Она вздохнула и снова мысленно повторила план.

Все получится. Все будет отлично.

Вырабатывать стратегию с отрядом цыке — все равно что играть в шахматы, где фигуры слишком сильны, непредсказуемы и имеют странный вид. Агаша управлял водой. Суни и Бацзы были бойцами, способными смести целый взвод, даже не вспотев. Юнеген умел превращаться в лисицу. Кара не только разговаривала с птицами, но и с сотни метров могла попасть в глаз павлину. А Чахан… Рин толком не понимала, на что способен Чахан, кроме как раздражать ее на каждом повороте, но, похоже, он умел сводить людей с ума.

И все они — против единственного городского чиновника и его охраны. Даже слишком много.

Но Ян Юаньфу привык к покушениям. А как же иначе, если он остался одним из немногих неподкупных чиновников в империи. Он окружил себя взводом самых закаленных в битвах воинов, каких только сумел найти в провинции.

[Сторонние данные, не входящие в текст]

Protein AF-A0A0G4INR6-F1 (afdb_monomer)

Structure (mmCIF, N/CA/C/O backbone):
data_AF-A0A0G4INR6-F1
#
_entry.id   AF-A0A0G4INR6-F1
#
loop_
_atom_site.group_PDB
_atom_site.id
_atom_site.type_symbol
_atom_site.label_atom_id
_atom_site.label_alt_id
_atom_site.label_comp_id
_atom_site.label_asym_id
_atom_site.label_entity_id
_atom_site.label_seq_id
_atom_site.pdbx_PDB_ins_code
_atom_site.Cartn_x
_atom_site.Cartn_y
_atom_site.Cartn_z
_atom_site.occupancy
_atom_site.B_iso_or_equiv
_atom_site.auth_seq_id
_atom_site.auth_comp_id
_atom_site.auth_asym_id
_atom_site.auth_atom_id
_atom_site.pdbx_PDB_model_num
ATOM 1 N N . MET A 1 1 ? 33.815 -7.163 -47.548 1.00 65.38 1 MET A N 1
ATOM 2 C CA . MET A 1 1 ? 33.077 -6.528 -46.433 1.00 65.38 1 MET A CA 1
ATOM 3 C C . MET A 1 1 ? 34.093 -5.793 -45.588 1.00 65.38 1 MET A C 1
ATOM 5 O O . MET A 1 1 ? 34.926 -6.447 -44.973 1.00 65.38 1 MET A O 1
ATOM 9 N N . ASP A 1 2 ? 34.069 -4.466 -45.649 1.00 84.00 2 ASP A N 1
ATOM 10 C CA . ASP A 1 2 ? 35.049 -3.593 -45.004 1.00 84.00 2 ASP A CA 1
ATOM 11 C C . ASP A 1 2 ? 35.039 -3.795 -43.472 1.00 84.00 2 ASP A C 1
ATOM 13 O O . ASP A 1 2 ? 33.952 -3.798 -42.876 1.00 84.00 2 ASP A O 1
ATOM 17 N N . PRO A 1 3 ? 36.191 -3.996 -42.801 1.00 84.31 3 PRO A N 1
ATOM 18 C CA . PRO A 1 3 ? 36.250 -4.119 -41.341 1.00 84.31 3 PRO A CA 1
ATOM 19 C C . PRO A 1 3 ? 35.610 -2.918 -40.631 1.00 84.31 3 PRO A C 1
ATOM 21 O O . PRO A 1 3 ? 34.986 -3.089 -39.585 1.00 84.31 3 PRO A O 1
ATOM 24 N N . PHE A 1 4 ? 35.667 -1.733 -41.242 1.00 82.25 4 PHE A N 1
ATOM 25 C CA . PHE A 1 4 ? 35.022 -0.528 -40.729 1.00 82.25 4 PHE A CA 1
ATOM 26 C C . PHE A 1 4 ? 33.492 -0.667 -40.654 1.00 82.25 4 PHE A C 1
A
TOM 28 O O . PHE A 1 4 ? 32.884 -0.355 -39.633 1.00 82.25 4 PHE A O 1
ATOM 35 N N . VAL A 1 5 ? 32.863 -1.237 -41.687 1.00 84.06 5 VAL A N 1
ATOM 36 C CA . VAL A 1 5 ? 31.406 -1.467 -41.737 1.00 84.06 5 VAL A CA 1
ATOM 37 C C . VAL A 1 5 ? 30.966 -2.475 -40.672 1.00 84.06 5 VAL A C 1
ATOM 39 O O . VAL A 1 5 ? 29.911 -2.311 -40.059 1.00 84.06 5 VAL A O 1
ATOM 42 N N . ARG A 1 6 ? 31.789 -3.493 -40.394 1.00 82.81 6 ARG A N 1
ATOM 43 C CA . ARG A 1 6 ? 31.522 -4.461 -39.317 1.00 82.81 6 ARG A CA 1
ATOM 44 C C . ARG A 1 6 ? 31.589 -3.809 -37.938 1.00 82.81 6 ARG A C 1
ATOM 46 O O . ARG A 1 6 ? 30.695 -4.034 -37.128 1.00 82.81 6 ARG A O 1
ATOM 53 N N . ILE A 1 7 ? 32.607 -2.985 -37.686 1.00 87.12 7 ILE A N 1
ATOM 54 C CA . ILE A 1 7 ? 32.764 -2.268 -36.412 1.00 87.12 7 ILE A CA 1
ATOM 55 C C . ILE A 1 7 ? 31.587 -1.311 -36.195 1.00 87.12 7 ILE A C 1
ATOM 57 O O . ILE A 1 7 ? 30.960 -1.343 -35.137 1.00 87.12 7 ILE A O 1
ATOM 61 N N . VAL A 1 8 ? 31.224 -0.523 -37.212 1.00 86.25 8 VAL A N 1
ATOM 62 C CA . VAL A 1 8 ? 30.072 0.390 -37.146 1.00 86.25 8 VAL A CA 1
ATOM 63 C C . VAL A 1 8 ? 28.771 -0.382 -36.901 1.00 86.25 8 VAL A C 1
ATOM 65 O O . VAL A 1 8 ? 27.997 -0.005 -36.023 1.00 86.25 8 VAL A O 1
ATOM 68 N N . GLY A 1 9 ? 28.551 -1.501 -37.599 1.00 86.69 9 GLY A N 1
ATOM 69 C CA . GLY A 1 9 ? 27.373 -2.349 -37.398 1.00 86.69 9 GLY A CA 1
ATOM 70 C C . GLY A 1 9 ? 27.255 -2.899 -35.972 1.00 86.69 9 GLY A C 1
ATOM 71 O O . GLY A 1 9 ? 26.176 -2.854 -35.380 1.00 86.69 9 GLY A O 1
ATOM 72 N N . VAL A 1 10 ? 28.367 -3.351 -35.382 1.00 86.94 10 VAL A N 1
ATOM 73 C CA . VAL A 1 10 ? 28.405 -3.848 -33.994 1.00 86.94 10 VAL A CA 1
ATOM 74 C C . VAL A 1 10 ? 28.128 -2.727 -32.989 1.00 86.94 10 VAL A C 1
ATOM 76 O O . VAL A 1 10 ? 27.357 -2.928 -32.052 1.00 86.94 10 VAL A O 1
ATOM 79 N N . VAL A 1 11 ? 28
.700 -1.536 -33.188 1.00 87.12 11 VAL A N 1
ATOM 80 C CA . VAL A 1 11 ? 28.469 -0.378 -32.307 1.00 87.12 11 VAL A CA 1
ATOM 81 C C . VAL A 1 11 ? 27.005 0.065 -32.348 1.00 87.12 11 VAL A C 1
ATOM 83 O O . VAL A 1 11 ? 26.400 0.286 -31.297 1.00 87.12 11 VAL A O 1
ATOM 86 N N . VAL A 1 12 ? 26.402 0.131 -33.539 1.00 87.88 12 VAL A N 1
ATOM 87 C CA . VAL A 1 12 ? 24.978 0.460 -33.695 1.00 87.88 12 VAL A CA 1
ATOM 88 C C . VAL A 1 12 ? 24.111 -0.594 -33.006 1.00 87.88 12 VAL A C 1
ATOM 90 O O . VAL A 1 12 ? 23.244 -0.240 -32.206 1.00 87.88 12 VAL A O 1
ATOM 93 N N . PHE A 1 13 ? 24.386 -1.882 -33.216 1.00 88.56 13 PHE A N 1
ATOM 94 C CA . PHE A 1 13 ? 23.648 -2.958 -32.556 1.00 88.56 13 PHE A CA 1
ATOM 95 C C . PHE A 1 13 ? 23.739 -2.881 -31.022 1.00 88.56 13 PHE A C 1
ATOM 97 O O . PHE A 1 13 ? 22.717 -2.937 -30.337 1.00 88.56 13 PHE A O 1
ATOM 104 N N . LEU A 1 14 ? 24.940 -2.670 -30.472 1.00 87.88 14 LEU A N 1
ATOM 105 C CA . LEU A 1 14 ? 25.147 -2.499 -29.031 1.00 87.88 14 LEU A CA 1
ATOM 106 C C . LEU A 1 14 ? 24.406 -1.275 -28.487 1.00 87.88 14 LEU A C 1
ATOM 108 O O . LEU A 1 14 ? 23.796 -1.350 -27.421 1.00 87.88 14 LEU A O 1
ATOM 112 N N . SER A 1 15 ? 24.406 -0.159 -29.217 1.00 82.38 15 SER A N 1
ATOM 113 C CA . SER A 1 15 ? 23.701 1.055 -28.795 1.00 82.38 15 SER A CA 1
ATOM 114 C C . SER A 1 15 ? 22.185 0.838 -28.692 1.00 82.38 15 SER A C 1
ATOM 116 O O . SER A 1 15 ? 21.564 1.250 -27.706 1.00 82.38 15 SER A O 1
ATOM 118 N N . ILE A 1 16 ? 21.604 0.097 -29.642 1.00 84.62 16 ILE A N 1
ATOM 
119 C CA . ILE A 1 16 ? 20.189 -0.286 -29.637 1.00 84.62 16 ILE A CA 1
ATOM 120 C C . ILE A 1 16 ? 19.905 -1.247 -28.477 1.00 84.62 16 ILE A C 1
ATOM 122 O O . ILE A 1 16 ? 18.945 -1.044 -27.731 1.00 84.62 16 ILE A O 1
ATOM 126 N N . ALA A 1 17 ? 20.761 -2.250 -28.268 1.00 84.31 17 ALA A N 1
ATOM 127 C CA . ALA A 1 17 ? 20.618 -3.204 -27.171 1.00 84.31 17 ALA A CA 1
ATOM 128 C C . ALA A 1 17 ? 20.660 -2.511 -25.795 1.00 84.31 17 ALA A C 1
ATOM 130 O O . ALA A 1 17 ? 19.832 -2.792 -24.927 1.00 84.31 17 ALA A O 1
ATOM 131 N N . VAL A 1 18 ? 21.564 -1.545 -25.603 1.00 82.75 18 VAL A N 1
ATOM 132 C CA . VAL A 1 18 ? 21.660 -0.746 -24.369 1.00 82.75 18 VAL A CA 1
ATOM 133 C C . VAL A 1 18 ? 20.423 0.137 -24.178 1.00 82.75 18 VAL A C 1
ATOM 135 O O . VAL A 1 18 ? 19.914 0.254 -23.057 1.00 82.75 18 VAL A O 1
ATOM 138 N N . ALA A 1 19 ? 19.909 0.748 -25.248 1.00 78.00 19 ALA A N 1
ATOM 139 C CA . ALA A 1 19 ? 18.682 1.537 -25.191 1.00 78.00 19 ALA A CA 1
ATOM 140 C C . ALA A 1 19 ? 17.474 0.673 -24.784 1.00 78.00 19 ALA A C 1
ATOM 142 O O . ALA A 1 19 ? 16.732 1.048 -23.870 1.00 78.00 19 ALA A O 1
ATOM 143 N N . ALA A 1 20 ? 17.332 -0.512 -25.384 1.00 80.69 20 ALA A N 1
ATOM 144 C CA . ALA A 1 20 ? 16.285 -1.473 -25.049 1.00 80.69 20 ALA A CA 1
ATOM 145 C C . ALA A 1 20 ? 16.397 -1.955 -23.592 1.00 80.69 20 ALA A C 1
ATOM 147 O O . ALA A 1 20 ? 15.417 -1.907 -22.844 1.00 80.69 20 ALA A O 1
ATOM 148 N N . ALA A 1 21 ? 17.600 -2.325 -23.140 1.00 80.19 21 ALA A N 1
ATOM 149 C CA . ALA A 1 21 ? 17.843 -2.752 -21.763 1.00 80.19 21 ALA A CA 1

Со слов Муг Рин знала, что за пятнадцать лет Ян Юаньфу пережил по крайней мере тринадцать покушений. Его охрана привыкла к предательствам. Чтобы одолеть ее, нужны воины со сверхъестественными способностями. Многократно превосходящие противники.

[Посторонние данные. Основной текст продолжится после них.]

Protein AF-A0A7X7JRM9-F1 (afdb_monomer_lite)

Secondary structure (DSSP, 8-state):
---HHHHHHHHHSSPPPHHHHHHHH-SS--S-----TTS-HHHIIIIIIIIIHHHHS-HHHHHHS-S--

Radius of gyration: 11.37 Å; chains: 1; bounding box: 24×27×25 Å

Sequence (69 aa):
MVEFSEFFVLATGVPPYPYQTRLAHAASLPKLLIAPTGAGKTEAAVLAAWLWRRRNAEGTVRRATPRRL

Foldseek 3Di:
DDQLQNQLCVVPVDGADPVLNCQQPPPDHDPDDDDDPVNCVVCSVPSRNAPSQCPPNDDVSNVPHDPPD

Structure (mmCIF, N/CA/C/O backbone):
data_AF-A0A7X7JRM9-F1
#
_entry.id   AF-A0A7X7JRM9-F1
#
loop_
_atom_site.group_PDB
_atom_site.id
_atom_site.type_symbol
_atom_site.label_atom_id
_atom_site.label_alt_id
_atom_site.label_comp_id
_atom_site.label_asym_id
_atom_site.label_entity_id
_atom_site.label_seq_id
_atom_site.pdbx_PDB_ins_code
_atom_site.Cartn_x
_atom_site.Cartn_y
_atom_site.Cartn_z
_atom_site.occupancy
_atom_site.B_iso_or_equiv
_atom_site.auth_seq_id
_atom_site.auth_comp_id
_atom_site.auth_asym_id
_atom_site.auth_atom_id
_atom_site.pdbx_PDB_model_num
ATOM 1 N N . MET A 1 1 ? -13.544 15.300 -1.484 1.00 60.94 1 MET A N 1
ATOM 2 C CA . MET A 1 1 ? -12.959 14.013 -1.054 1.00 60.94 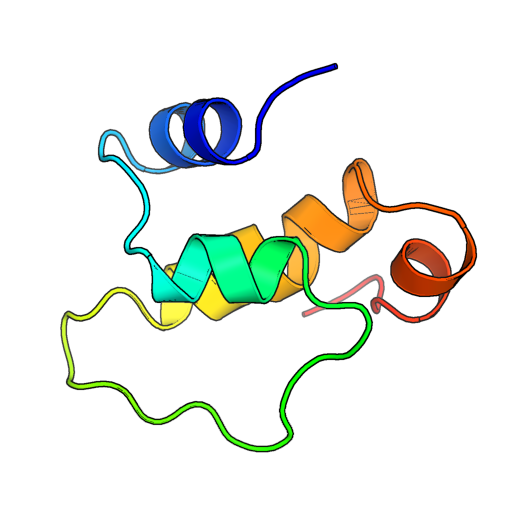1 MET A CA 1
ATOM 3 C C . MET A 1 1 ? -11.779 13.783 -1.976 1.00 60.94 1 MET A C 1
ATOM 5 O O . MET A 1 1 ? -11.957 14.016 -3.159 1.00 60.94 1 MET A O 1
ATOM 9 N N . VAL A 1 2 ? -10.591 13.479 -1.457 1.00 82.38 2 VAL A N 1
ATOM 10 C CA . VAL A 1 2 ? -9.450 13.132 -2.325 1.00 82.38 2 VAL A CA 1
ATOM 11 C C . VAL A 1 2 ? -9.698 11.715 -2.833 1.00 82.38 2 VAL A C 1
ATOM 13 O O . VAL A 1 2 ? -10.161 10.893 -2.042 1.00 82.38 2 VAL A O 1
ATOM 16 N N . GLU A 1 3 ? -9.432 11.431 -4.105 1.00 93.50 3 GLU A N 1
ATOM 17 C CA . GLU A 1 3 ? -9.511 10.068 -4.646 1.00 93.50 3 GLU A CA 1
ATOM 18 C C . GLU A 1 3 ? -8.226 9.282 -4.343 1.00 93.50 3 GLU A C 1
ATOM 20 O O . GLU A 1 3 ? -7.139 9.853 -4.218 1.00 93.50 3 GLU A O 1
ATOM 25 N N . PHE A 1 4 ? -8.315 7.950 -4.217 1.00 96.31 4 PHE A N 1
ATOM 26 C CA . PHE A 1 4 ? -7.130 7.138 -3.889 1.00 96.31 4 PHE A CA 1
ATOM 27 C C . PHE A 1 4 ? -6.031 7.279 -4.948 1.00 96.31 4 PHE A C 1
ATOM 29 O O . PHE A 1 4 ? -4.852 7.342 -4.606 1.00 96.31 4 PHE A O 1
ATOM 36 N N . SER A 1 5 ? -6.413 7.363 -6.224 1.00 96.69 5 SER A N 1
ATOM 37 C CA . SER A 1 5 ? -5.487 7.562 -7.341 1.00 96.69 5 SER A CA 1
ATOM 38 C C . SER A 1 5 ? -4.693 8.861 -7.211 1.00 96.69 5 SER A C 1
ATOM 40 O O . SER A 1 5 ? -3.474 8.833 -7.352 1.00 96.69 5 SER A O 1
ATOM 42 N N . GLU A 1 6 ? -5.351 9.973 -6.883 1.00 96.62 6 GLU A N 1
ATOM 43 C CA . GLU A 1 6 ? -4.711 11.280 -6.690 1.00 96.62 6 GLU A CA 1
ATOM 44 C C . GLU A 1 6 ? -3.730 11.250 -5.518 1.00 96.62 6 GLU A C 1
ATOM 46 O O . GLU A 1 6 ? -2.585 11.681 -5.641 1.00 96.62 6 GLU A O 1
ATOM 51 N N . PHE A 1 7 ? -4.152 10.676 -4.389 1.00 97.00 7 PHE A N 1
ATOM 52 C CA . PHE A 1 7 ? -3.290 10.481 -3.225 1.00 97.00 7 PHE A CA 1
ATOM 53 C C . PHE A 1 7 ? -2.065 9.616 -3.546 1.00 97.00 7 PHE A C 1
ATOM 55 O O . PHE A 1 7 ? -0.957 9.913 -3.099 1.00 97.00 7 PHE A O 1
ATOM 62 N N . PHE A 1 8 ? -2.254 8.549 -4.319 1.00 97.81 8 PHE A N 1
ATOM 63 C CA . PHE A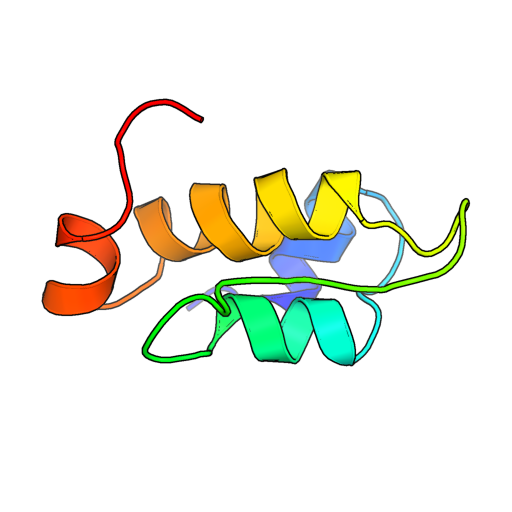 1 8 ? -1.179 7.633 -4.675 1.00 97.81 8 PHE A CA 1
ATOM 64 C C . PHE A 1 8 ? -0.170 8.286 -5.625 1.00 97.81 8 PHE A C 1
ATOM 66 O O . PHE A 1 8 ? 1.038 8.174 -5.407 1.00 97.81 8 PHE A O 1
ATOM 73 N N . VAL A 1 9 ? -0.655 9.024 -6.629 1.00 98.00 9 VAL A N 1
ATOM 74 C CA . VAL A 1 9 ? 0.190 9.808 -7.542 1.00 98.00 9 VAL A CA 1
ATOM 75 C C . VAL A 1 9 ? 0.957 10.878 -6.773 1.00 98.00 9 VAL A C 1
ATOM 77 O O . VAL A 1 9 ? 2.156 11.024 -6.981 1.00 98.00 9 VAL A O 1
ATOM 80 N N . LEU A 1 10 ? 0.319 11.571 -5.827 1.00 97.00 10 LEU A N 1
ATOM 81 C CA . LEU A 1 10 ? 0.995 12.560 -4.986 1.00 97.00 10 LEU A CA 1
ATOM 82 C C . LEU A 1 10 ? 2.149 11.947 -4.173 1.00 97.00 10 LEU A C 1
ATOM 84 O O . LEU A 1 10 ? 3.175 12.593 -3.981 1.00 97.00 10 LEU A O 1
ATOM 88 N N . ALA A 1 11 ? 1.989 10.712 -3.692 1.00 96.06 11 ALA A N 1
ATOM 89 C CA . ALA A 1 11 ? 2.990 10.035 -2.871 1.00 96.06 11 ALA A CA 1
ATOM 90 C C . ALA A 1 11 ? 4.125 9.377 -3.676 1.00 96.06 11 ALA A C 1
ATOM 92 O O . ALA A 1 11 ? 5.219 9.206 -3.142 1.00 96.06 11 ALA A O 1
ATOM 93 N N . THR A 1 12 ? 3.868 8.966 -4.921 1.00 96.62 12 THR A N 1
ATOM 94 C CA . THR A 1 12 ? 4.787 8.098 -5.687 1.00 96.62 12 THR A CA 1
ATOM 95 C C . THR A 1 12 ? 5.212 8.659 -7.042 1.00 96.62 12 THR A C 1
ATOM 97 O O . THR A 1 12 ? 6.167 8.162 -7.630 1.00 96.62 12 THR A O 1
ATOM 100 N N . GLY A 1 13 ? 4.512 9.669 -7.563 1.00 97.44 13 GLY A N 1
ATOM 101 C CA . GLY A 1 13 ? 4.706 10.208 -8.911 1.00 97.44 13 GLY A CA 1
ATOM 102 C C . GLY A 1 13 ? 4.120 9.350 -10.040 1.00 97.44 13 GLY A C 1
ATOM 103 O O . GLY A 1 13 ? 4.207 9.748 -11.199 1.00 97.44 13 GLY A O 1
ATOM 104 N N . VAL A 1 14 ? 3.511 8.196 -9.737 1.00 96.50 14 VAL A N 1
ATOM 105 C CA . VAL A 1 14 ? 2.952 7.258 -10.728 1.00 96.50 14 VAL A CA 1
ATOM 106 C C . VAL A 1 14 ? 1.542 6.797 -10.331 1.00 96.50 14 VAL A C 1
ATOM 108 O O . VAL A 1 14 ? 1.205 6.818 -9.147 1.00 96.50 14 VAL A O 1
ATOM 111 N N . PRO A 1 15 ? 0.677 6.393 -11.282 1.00 97.44 15 PRO A N 1
ATOM 112 C CA . PRO A 1 15 ? -0.655 5.892 -10.952 1.00 97.44 15 PRO A CA 1
ATOM 113 C C . PRO A 1 15 ? -0.596 4.516 -10.264 1.00 97.44 15 PRO A C 1
ATOM 115 O O . PRO A 1 15 ? 0.306 3.722 -10.548 1.00 97.44 15 PRO A O 1
ATOM 118 N N . PRO A 1 16 ? -1.570 4.190 -9.393 1.00 97.81 16 PRO A N 1
ATOM 119 C CA . PRO A 1 16 ? -1.616 2.890 -8.739 1.00 97.81 16 PRO A CA 1
ATOM 120 C C . PRO A 1 16 ? -1.947 1.768 -9.726 1.00 97.81 16 PRO A C 1
ATOM 122 O O . PRO A 1 16 ? -2.765 1.919 -10.636 1.00 97.81 16 PRO A O 1
ATOM 125 N N . TYR A 1 17 ? -1.396 0.583 -9.474 1.00 97.94 17 TYR A N 1
ATOM 126 C CA . TYR A 1 17 ? -1.855 -0.644 -10.111 1.00 97.94 17 TYR A CA 1
ATOM 127 C C . TYR A 1 17 ? -3.296 -0.977 -9.688 1.00 97.94 17 TYR A C 1
ATOM 129 O O . TYR A 1 17 ? -3.677 -0.737 -8.537 1.00 97.94 17 TYR A O 1
ATOM 137 N N . PRO A 1 18 ? -4.084 -1.667 -10.537 1.00 97.31 18 PRO A N 1
ATOM 138 C CA . PRO A 1 18 ? -5.468 -2.019 -10.212 1.00 97.31 18 PRO A CA 1
ATOM 139 C C . PRO A 1 18 ? -5.631 -2.774 -8.886 1.00 97.31 18 PRO A C 1
ATOM 141 O O . PRO A 1 18 ? -6.614 -2.589 -8.172 1.00 97.31 18 PRO A O 1
ATOM 144 N N . TYR A 1 19 ? -4.665 -3.624 -8.523 1.00 97.38 19 TYR A N 1
ATOM 145 C CA . TYR A 1 19 ? -4.731 -4.378 -7.271 1.00 97.38 19 TYR A CA 1
ATOM 146 C C . TYR A 1 19 ? -4.490 -3.502 -6.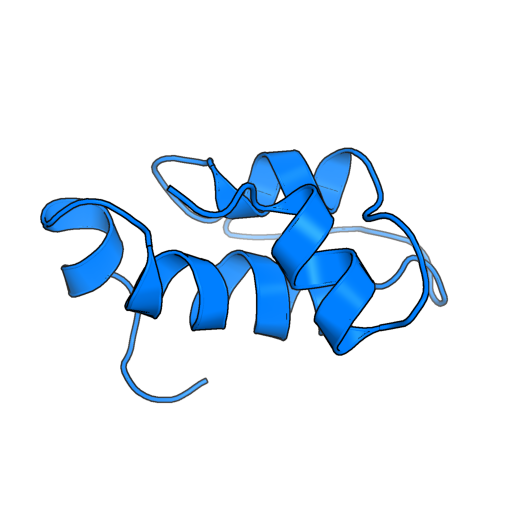030 1.00 97.38 19 TYR A C 1
ATOM 148 O O . TYR A 1 19 ? -5.059 -3.794 -4.981 1.00 97.38 19 TYR A O 1
ATOM 156 N N . GLN A 1 20 ? -3.701 -2.427 -6.143 1.00 98.19 20 GLN A N 1
ATOM 157 C CA . GLN A 1 20 ? -3.473 -1.467 -5.058 1.00 98.19 20 GLN A CA 1
ATOM 158 C C . GLN A 1 20 ? -4.757 -0.682 -4.780 1.00 98.19 20 GLN A C 1
ATOM 160 O O . GLN A 1 20 ? -5.172 -0.582 -3.629 1.00 98.19 20 GLN A O 1
ATOM 165 N N . THR A 1 21 ? -5.446 -0.231 -5.834 1.00 97.50 21 THR A N 1
ATOM 166 C CA . THR A 1 21 ? -6.761 0.417 -5.717 1.00 97.50 21 THR A CA 1
ATOM 167 C C . THR A 1 21 ? -7.786 -0.516 -5.079 1.00 97.50 21 THR A C 1
ATOM 169 O O . THR A 1 21 ? -8.447 -0.139 -4.113 1.00 97.50 21 THR A O 1
ATOM 172 N N . ARG A 1 22 ? -7.871 -1.780 -5.526 1.00 96.12 22 ARG A N 1
ATOM 173 C CA . ARG A 1 22 ? -8.751 -2.770 -4.876 1.00 96.12 22 ARG A CA 1
ATOM 174 C C . ARG A 1 22 ? -8.431 -2.940 -3.390 1.00 96.12 22 ARG A C 1
ATOM 176 O O . ARG A 1 22 ? -9.349 -3.025 -2.584 1.00 96.12 22 ARG A O 1
ATOM 183 N N . LEU A 1 23 ? -7.152 -2.963 -3.019 1.00 96.56 23 LEU A N 1
ATOM 184 C CA . LEU A 1 23 ? -6.717 -3.117 -1.629 1.00 96.56 23 LEU A CA 1
ATOM 185 C C . LEU A 1 23 ? -7.090 -1.909 -0.750 1.00 96.56 23 LEU A C 1
ATOM 187 O O . LEU A 1 23 ? -7.463 -2.091 0.412 1.00 96.56 23 LEU A O 1
ATOM 191 N N . ALA A 1 24 ? -7.029 -0.696 -1.310 1.00 96.38 24 ALA A N 1
ATOM 192 C CA . ALA A 1 24 ? -7.381 0.553 -0.633 1.00 96.38 24 ALA A CA 1
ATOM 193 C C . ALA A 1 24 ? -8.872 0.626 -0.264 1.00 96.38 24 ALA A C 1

Оказавшись на складе, цыке стали ждать. Юнеген посматривал сквозь щели в стене, постоянно дергаясь. Чахан и Кара сидели молча, прислонившись к стене. Суни и Бацзы стояли, опустив плечи и небрежно скрестив руки, словно в ожидании обеда.

Рин расхаживала по складу, фокусируясь на дыхании и пытаясь отвлечься от боли в висках.

Прошло тридцать часов с тех пор, как она принимала опиум. А это дольше, чем она привыкла за многие недели. Рин вышагивала, сжимая кулаки, чтобы руки перестали дрожать.

Это не помогло. И головная боль не унялась.

Проклятье.

Поначалу Рин думала, будто опиум нужен ей, только чтобы справиться с горем. Она считала, что курит для облегчения боли, пока воспоминания о Спире и Алтане не превратятся в пепел, пока она не сможет нормально жить без удушающего чувства вины за совершенное.

Рин называла это чувством вины. Иррациональным чувством, а не моральной концепцией. Потому что твердила себе — ей не жаль, мугенцы все это заслужили, а она не будет оглядываться назад. Вот только воспоминания висели в голове огромной бездной, куда Рин бросала все человеческие чувства, угрожающие ее существованию.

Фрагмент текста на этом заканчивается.